#### [Provided information]
════

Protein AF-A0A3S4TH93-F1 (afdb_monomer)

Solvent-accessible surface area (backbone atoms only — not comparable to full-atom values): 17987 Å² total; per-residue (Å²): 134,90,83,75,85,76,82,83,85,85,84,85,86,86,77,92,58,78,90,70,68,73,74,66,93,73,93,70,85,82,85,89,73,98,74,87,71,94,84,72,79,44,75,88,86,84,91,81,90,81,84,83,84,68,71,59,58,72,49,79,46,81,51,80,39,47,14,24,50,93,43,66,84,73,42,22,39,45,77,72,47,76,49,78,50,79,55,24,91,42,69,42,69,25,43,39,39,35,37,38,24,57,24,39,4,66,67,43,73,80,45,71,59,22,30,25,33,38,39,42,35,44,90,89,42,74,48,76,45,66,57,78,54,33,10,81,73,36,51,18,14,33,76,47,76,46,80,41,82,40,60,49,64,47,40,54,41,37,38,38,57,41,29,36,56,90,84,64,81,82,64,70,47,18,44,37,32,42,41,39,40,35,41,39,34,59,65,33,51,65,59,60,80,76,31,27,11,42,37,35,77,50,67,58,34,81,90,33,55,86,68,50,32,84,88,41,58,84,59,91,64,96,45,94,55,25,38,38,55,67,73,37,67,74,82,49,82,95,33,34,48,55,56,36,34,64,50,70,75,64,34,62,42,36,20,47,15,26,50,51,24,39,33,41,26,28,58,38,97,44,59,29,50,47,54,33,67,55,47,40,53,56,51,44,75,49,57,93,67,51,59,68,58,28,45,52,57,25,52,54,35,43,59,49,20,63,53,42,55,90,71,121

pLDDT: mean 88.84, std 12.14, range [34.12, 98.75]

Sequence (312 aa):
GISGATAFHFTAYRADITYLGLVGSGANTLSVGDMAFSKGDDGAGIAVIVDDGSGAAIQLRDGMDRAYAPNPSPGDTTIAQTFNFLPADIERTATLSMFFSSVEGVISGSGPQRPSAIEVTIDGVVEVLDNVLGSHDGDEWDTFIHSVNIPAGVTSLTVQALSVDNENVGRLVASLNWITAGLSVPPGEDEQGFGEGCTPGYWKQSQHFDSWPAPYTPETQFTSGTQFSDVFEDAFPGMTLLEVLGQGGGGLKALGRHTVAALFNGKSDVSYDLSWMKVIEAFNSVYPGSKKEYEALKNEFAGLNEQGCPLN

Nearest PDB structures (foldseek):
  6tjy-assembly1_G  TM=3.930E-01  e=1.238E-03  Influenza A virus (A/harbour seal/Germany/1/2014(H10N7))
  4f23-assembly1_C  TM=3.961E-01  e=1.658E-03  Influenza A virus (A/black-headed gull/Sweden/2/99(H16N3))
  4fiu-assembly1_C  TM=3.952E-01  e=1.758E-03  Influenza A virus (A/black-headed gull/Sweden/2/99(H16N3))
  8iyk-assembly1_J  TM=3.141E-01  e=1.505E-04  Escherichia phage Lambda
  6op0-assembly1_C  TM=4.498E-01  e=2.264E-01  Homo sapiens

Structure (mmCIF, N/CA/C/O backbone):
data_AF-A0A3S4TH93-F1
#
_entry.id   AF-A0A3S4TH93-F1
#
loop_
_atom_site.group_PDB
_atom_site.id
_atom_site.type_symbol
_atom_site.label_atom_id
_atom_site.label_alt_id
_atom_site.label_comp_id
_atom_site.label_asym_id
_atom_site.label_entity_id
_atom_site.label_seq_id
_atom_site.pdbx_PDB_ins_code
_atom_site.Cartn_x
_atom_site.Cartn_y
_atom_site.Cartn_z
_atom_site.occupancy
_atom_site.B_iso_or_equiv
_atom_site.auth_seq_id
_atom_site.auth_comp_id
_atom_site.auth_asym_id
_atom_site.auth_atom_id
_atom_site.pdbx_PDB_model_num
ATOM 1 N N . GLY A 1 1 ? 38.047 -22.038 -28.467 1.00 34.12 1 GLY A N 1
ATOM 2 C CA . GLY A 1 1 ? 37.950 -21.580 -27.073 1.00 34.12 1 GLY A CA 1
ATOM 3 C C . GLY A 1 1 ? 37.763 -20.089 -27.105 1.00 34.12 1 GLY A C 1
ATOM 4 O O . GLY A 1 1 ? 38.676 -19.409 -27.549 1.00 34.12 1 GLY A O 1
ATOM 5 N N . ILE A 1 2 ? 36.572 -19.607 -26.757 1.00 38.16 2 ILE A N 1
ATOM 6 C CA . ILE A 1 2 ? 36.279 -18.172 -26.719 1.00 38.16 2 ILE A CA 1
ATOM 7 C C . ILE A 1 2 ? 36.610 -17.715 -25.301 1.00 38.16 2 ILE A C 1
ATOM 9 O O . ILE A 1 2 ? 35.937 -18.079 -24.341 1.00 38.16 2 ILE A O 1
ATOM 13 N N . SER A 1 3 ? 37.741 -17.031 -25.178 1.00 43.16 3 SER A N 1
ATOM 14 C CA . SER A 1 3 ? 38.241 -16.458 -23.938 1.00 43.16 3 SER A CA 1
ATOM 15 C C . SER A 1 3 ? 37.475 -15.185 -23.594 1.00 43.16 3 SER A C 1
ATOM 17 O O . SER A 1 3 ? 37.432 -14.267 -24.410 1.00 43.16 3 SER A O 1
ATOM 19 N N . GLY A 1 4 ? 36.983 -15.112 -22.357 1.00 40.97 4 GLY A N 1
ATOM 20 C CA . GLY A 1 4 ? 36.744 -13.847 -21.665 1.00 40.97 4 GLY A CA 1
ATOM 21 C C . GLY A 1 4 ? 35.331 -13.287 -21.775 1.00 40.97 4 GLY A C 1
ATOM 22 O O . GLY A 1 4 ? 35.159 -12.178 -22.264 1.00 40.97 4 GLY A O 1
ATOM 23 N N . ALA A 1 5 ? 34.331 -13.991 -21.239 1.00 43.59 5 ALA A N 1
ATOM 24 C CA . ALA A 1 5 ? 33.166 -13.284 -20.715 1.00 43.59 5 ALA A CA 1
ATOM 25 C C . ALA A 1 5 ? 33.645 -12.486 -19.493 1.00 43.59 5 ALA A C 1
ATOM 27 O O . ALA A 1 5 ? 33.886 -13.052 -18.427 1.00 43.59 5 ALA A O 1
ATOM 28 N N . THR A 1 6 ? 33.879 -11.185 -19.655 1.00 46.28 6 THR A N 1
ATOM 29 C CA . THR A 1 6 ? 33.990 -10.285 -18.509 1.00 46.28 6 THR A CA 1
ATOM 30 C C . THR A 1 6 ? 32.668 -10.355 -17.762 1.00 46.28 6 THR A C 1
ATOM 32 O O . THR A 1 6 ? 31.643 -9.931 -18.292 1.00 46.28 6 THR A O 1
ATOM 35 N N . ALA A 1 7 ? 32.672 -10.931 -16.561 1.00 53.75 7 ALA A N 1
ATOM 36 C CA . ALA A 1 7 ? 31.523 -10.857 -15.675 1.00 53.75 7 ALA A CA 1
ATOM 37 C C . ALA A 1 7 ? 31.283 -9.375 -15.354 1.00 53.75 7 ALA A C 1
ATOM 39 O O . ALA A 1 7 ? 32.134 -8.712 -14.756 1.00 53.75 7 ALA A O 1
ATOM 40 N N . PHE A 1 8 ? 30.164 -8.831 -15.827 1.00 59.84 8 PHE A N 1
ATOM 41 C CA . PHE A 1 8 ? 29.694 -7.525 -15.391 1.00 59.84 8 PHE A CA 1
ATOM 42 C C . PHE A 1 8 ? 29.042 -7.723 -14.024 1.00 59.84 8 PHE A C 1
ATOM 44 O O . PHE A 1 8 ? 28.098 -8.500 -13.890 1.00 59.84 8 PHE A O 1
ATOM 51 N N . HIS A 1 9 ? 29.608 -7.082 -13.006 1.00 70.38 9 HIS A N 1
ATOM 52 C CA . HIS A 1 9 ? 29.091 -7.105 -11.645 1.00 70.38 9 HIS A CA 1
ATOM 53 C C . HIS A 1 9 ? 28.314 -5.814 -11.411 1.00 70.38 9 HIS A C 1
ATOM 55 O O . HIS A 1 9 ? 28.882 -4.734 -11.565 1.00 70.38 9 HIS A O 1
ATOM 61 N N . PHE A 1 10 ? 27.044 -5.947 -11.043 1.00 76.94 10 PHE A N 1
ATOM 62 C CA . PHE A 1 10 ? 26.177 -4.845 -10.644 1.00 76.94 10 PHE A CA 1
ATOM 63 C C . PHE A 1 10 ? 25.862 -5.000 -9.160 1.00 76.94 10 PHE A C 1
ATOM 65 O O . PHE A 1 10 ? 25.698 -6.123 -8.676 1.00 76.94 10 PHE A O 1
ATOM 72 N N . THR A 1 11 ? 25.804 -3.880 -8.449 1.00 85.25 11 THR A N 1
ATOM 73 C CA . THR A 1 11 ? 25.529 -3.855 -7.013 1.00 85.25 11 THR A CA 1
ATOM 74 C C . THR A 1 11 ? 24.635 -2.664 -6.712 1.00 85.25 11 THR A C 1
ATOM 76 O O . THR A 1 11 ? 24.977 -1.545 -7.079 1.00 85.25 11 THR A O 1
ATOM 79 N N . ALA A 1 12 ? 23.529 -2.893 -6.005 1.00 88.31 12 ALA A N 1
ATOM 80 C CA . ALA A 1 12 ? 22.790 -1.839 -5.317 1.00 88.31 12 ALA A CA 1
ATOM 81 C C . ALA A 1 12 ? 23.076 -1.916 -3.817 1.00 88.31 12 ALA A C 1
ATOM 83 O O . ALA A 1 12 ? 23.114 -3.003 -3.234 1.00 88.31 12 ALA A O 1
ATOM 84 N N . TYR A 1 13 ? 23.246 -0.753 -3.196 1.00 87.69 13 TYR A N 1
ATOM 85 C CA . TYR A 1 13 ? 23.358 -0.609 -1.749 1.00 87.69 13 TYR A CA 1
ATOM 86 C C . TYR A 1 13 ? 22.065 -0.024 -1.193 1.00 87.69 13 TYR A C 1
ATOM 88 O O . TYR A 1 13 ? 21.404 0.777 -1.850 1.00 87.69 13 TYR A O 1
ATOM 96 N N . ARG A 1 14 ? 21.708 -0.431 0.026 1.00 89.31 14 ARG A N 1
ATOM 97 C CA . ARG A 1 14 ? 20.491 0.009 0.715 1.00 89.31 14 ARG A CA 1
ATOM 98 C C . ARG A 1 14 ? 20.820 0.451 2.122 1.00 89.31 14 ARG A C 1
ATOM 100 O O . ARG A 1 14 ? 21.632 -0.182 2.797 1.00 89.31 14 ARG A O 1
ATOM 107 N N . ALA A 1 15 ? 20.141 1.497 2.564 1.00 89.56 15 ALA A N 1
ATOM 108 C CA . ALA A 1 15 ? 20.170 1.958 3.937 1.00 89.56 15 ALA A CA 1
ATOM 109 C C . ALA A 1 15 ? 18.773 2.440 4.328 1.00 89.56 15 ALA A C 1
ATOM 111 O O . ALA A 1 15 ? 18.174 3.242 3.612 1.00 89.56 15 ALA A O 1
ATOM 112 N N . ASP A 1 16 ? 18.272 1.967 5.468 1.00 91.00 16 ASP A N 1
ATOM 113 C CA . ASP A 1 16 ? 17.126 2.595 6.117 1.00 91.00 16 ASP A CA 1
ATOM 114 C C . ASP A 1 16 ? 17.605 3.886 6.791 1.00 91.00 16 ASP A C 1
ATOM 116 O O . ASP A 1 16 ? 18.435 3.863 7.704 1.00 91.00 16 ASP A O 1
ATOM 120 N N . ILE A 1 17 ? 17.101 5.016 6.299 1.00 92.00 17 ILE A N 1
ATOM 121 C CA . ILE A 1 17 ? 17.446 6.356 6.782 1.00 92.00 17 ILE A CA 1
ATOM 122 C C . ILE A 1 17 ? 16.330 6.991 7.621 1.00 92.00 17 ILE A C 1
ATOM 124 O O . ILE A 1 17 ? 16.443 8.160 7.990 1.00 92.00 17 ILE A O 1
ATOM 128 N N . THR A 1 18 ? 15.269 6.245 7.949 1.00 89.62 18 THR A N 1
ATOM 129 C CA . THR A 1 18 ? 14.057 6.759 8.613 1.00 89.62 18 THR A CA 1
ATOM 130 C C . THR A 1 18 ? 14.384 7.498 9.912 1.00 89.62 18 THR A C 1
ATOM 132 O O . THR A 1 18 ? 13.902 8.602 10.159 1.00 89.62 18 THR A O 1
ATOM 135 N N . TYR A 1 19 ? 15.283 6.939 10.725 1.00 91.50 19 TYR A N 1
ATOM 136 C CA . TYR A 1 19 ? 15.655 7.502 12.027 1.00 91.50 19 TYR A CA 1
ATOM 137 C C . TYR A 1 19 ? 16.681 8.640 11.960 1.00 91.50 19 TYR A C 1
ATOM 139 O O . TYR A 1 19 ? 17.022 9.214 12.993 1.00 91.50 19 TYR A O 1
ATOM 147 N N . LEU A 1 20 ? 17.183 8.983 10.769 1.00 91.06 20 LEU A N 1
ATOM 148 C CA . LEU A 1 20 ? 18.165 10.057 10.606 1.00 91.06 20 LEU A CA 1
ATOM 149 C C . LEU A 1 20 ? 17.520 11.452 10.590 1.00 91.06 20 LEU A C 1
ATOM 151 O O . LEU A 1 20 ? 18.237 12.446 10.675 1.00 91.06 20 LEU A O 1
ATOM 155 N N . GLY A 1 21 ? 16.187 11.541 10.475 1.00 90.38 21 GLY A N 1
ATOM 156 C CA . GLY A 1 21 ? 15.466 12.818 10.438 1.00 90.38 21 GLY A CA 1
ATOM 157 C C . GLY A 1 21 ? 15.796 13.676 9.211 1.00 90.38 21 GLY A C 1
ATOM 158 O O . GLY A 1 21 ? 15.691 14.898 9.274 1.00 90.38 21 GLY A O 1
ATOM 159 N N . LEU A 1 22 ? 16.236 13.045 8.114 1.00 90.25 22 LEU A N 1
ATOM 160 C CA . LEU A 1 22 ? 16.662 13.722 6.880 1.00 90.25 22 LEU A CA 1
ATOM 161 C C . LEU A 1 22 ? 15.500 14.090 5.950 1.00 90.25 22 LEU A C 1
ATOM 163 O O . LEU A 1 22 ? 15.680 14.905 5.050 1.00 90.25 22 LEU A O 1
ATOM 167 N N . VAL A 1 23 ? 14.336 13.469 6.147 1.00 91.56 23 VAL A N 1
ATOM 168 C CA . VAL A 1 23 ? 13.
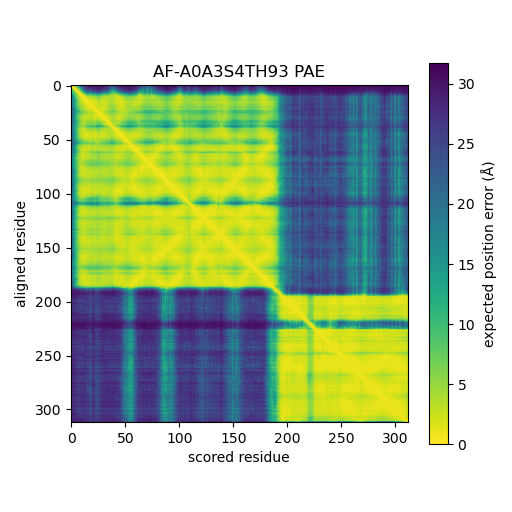128 13.697 5.351 1.00 91.56 23 VAL A CA 1
ATOM 169 C C . VAL A 1 23 ? 12.035 14.218 6.276 1.00 91.56 23 VAL A C 1
ATOM 171 O O . VAL A 1 23 ? 11.692 13.571 7.264 1.00 91.56 23 VAL A O 1
ATOM 174 N N . GLY A 1 24 ? 11.497 15.393 5.959 1.00 88.44 24 GLY A N 1
ATOM 175 C CA . GLY A 1 24 ? 10.366 16.005 6.652 1.00 88.44 24 GLY A CA 1
ATOM 176 C C . GLY A 1 24 ? 9.318 16.550 5.684 1.00 88.44 24 GLY A C 1
ATOM 177 O O . GLY A 1 24 ? 9.437 16.422 4.466 1.00 88.44 24 GLY A O 1
ATOM 178 N N . SER A 1 25 ? 8.274 17.176 6.226 1.00 85.69 25 SER A N 1
ATOM 179 C CA . SER A 1 25 ? 7.229 17.808 5.418 1.00 85.69 25 SER A CA 1
ATOM 180 C C . SER A 1 25 ? 7.787 18.950 4.561 1.00 85.69 25 SER A C 1
ATOM 182 O O . SER A 1 25 ? 8.503 19.819 5.059 1.00 85.69 25 SER A O 1
ATOM 184 N N . GLY A 1 26 ? 7.391 18.994 3.288 1.00 87.19 26 GLY A N 1
ATOM 185 C CA . GLY A 1 26 ? 7.821 20.019 2.336 1.00 87.19 26 GLY A CA 1
ATOM 186 C C . GLY A 1 26 ? 9.025 19.597 1.491 1.00 87.19 26 GLY A C 1
ATOM 187 O O . GLY A 1 26 ? 9.290 18.412 1.302 1.00 87.19 26 GLY A O 1
ATOM 188 N N . ALA A 1 27 ? 9.724 20.579 0.920 1.00 89.38 27 ALA A N 1
ATOM 189 C CA . ALA A 1 27 ? 10.884 20.324 0.073 1.00 89.38 27 ALA A CA 1
ATOM 190 C C . ALA A 1 27 ? 12.091 19.896 0.920 1.00 89.38 27 ALA A C 1
ATOM 192 O O . ALA A 1 27 ? 12.457 20.582 1.874 1.00 89.38 27 ALA A O 1
ATOM 193 N N . ASN A 1 28 ? 12.727 18.792 0.531 1.00 89.88 28 ASN A N 1
ATOM 194 C CA . ASN A 1 28 ? 13.939 18.278 1.158 1.00 89.88 28 ASN A CA 1
ATOM 195 C C . ASN A 1 28 ? 15.087 18.311 0.144 1.00 89.88 28 ASN A C 1
ATOM 197 O O . ASN A 1 28 ? 14.879 18.049 -1.039 1.00 89.88 28 ASN A O 1
ATOM 201 N N . THR A 1 29 ? 16.301 18.584 0.620 1.00 91.94 29 THR A N 1
ATOM 202 C CA . THR A 1 29 ? 17.531 18.450 -0.167 1.00 91.94 29 THR A CA 1
ATOM 203 C C . THR A 1 29 ? 18.443 17.480 0.561 1.00 91.94 29 THR A C 1
ATOM 205 O O . THR A 1 29 ? 18.827 17.737 1.701 1.00 91.94 29 THR A O 1
ATOM 208 N N . LEU A 1 30 ? 18.795 16.378 -0.096 1.00 90.50 30 LEU A N 1
ATOM 209 C CA . LEU A 1 30 ? 19.685 15.361 0.449 1.00 90.50 30 LEU A CA 1
ATOM 210 C C . LEU A 1 30 ? 20.911 15.223 -0.450 1.00 90.50 30 LEU A C 1
ATOM 212 O O . LEU A 1 30 ? 20.802 15.285 -1.672 1.00 90.50 30 LEU A O 1
ATOM 216 N N . SER A 1 31 ? 22.069 15.019 0.173 1.00 88.88 31 SER A N 1
ATOM 217 C CA . SER A 1 31 ? 23.312 14.697 -0.523 1.00 88.88 31 SER A CA 1
ATOM 218 C C . SER A 1 31 ? 23.680 13.255 -0.217 1.00 88.88 31 SER A C 1
ATOM 220 O O . SER A 1 31 ? 23.850 12.897 0.949 1.00 88.88 31 SER A O 1
ATOM 222 N N . VAL A 1 32 ? 23.830 12.446 -1.261 1.00 87.38 32 VAL A N 1
ATOM 223 C CA . VAL A 1 32 ? 24.390 11.096 -1.166 1.00 87.38 32 VAL A CA 1
ATOM 224 C C . VAL A 1 32 ? 25.852 11.190 -1.595 1.00 87.38 32 VAL A C 1
ATOM 226 O O . VAL A 1 32 ? 26.156 11.748 -2.647 1.00 87.38 32 VAL A O 1
ATOM 229 N N . GLY A 1 33 ? 26.770 10.720 -0.754 1.00 85.56 33 GLY A N 1
ATOM 230 C CA . GLY A 1 33 ? 28.208 10.895 -0.953 1.00 85.56 33 GLY A CA 1
ATOM 231 C C . GLY A 1 33 ? 29.023 9.783 -0.305 1.00 85.56 33 GLY A C 1
ATOM 232 O O . GLY A 1 33 ? 28.468 8.798 0.175 1.00 85.56 33 GLY A O 1
ATOM 233 N N . ASP A 1 34 ? 30.347 9.946 -0.319 1.00 84.75 34 ASP A N 1
ATOM 234 C CA . ASP A 1 34 ? 31.323 8.995 0.236 1.00 84.75 34 ASP A CA 1
ATOM 235 C C . ASP A 1 34 ? 31.238 7.569 -0.350 1.00 84.75 34 ASP A C 1
ATOM 237 O O . ASP A 1 34 ? 31.685 6.593 0.256 1.00 84.75 34 ASP A O 1
ATOM 241 N N . MET A 1 35 ? 30.710 7.454 -1.574 1.00 82.38 35 MET A N 1
ATOM 242 C CA . MET A 1 35 ? 30.677 6.218 -2.355 1.00 82.38 35 MET A CA 1
ATOM 243 C C . MET A 1 35 ? 31.879 6.151 -3.301 1.00 82.38 35 MET A C 1
ATOM 245 O O . MET A 1 35 ? 32.229 7.128 -3.963 1.00 82.38 35 MET A O 1
ATOM 249 N N . ALA A 1 36 ? 32.527 4.987 -3.365 1.00 81.75 36 ALA A N 1
ATOM 250 C CA . ALA A 1 36 ? 33.681 4.750 -4.225 1.00 81.75 36 ALA A CA 1
ATOM 251 C C . ALA A 1 36 ? 33.323 3.752 -5.333 1.00 81.75 36 ALA A C 1
ATOM 253 O O . ALA A 1 36 ? 33.231 2.546 -5.092 1.00 81.75 36 ALA A O 1
ATOM 254 N N . PHE A 1 37 ? 33.170 4.252 -6.558 1.00 79.88 37 PHE A N 1
ATOM 255 C CA . PHE A 1 37 ? 32.864 3.439 -7.732 1.00 79.88 37 PHE A CA 1
ATOM 256 C C . PHE A 1 37 ? 34.135 3.118 -8.518 1.00 79.88 37 PHE A C 1
ATOM 258 O O . PHE A 1 37 ? 34.953 3.989 -8.804 1.00 79.88 37 PHE A O 1
ATOM 265 N N . SER A 1 38 ? 34.315 1.847 -8.879 1.00 74.81 38 SER A N 1
ATOM 266 C CA . SER A 1 38 ? 35.478 1.389 -9.659 1.00 74.81 38 SER A CA 1
ATOM 267 C C . SER A 1 38 ? 35.203 1.271 -11.164 1.00 74.81 38 SER A C 1
ATOM 269 O O . SER A 1 38 ? 36.129 1.022 -11.937 1.00 74.81 38 SER A O 1
ATOM 271 N N . LYS A 1 39 ? 33.935 1.412 -11.574 1.00 76.12 39 LYS A N 1
ATOM 272 C CA . LYS A 1 39 ? 33.445 1.162 -12.938 1.00 76.12 39 LYS A CA 1
ATOM 273 C C . LYS A 1 39 ? 32.494 2.263 -13.410 1.00 76.12 39 LYS A C 1
ATOM 275 O O . LYS A 1 39 ? 32.852 2.987 -14.329 1.00 76.12 39 LYS A O 1
ATOM 280 N N . GLY A 1 40 ? 31.332 2.371 -12.774 1.00 81.00 40 GLY A N 1
ATOM 281 C CA . GLY A 1 40 ? 30.275 3.326 -13.096 1.00 81.00 40 GLY A CA 1
ATOM 282 C C . GLY A 1 40 ? 29.412 3.593 -11.867 1.00 81.00 40 GLY A C 1
ATOM 283 O O . GLY A 1 40 ? 29.483 2.836 -10.893 1.00 81.00 40 GLY A O 1
ATOM 284 N N . ASP A 1 41 ? 28.675 4.692 -11.929 1.00 87.44 41 ASP A N 1
ATOM 285 C CA . ASP A 1 41 ? 27.694 5.137 -10.948 1.00 87.44 41 ASP A CA 1
ATOM 286 C C . ASP A 1 41 ? 26.419 5.460 -11.724 1.00 87.44 41 ASP A C 1
ATOM 288 O O . ASP A 1 41 ? 26.376 6.466 -12.429 1.00 87.44 41 ASP A O 1
ATOM 292 N N . ASP A 1 42 ? 25.425 4.581 -11.627 1.00 88.75 42 ASP A N 1
ATOM 293 C CA . ASP A 1 42 ? 24.153 4.750 -12.331 1.00 88.75 42 ASP A CA 1
ATOM 294 C C . ASP A 1 42 ? 23.154 5.570 -11.488 1.00 88.75 42 ASP A C 1
ATOM 296 O O . ASP A 1 42 ? 21.990 5.675 -11.855 1.00 88.75 42 ASP A O 1
ATOM 300 N N . GLY A 1 43 ? 23.564 6.105 -10.329 1.00 88.75 43 GLY A N 1
ATOM 301 C CA . GLY A 1 43 ? 22.745 6.978 -9.490 1.00 88.75 43 GLY A CA 1
ATOM 302 C C . GLY A 1 43 ? 22.190 6.347 -8.208 1.00 88.75 43 GLY A C 1
ATOM 303 O O . GLY A 1 43 ? 22.542 5.242 -7.786 1.00 88.75 43 GLY A O 1
ATOM 304 N N . ALA A 1 44 ? 21.322 7.110 -7.540 1.00 89.75 44 ALA A N 1
ATOM 305 C CA . ALA A 1 44 ? 20.690 6.742 -6.277 1.00 89.75 44 ALA A CA 1
ATOM 306 C C . ALA A 1 44 ? 19.268 7.312 -6.186 1.00 89.75 44 ALA A C 1
ATOM 308 O O . ALA A 1 44 ? 19.004 8.428 -6.631 1.00 89.75 44 ALA A O 1
ATOM 309 N N . GLY A 1 45 ? 18.374 6.568 -5.534 1.00 90.50 45 GLY A N 1
ATOM 310 C CA . GLY A 1 45 ? 16.994 6.976 -5.273 1.00 90.50 45 GLY A CA 1
ATOM 311 C C . GLY A 1 45 ? 16.618 6.835 -3.803 1.00 90.50 45 GLY A C 1
ATOM 312 O O . GLY A 1 45 ? 17.237 6.078 -3.054 1.00 90.50 45 GLY A O 1
ATOM 313 N N . ILE A 1 46 ? 15.576 7.559 -3.394 1.00 92.38 46 ILE A N 1
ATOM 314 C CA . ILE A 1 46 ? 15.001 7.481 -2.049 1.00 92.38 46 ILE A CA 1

════

Give back, exactly as written, the stretch from the line with "ATOM 21 C C" through the line with "ATOM 28 N N", and no other lines from the records above.

ATOM 21 C C . GLY A 1 4 ? 35.331 -13.287 -21.775 1.00 40.97 4 GLY A C 1
ATOM 22 O O . GLY A 1 4 ? 35.159 -12.178 -22.264 1.00 40.97 4 GLY A O 1
ATOM 23 N N . ALA A 1 5 ? 34.331 -13.991 -21.239 1.00 43.59 5 ALA A N 1
ATOM 24 C CA . ALA A 1 5 ? 33.166 -13.284 -20.715 1.00 43.59 5 ALA A CA 1
ATOM 25 C C . ALA A 1 5 ? 33.645 -12.486 -19.493 1.00 43.59 5 ALA A C 1
ATOM 27 O O . ALA A 1 5 ? 33.886 -13.052 -18.427 1.00 43.59 5 ALA A O 1
ATOM 28 N N . THR A 1 6 ? 33.879 -11.185 -19.655 1.00 46.28 6 THR A N 1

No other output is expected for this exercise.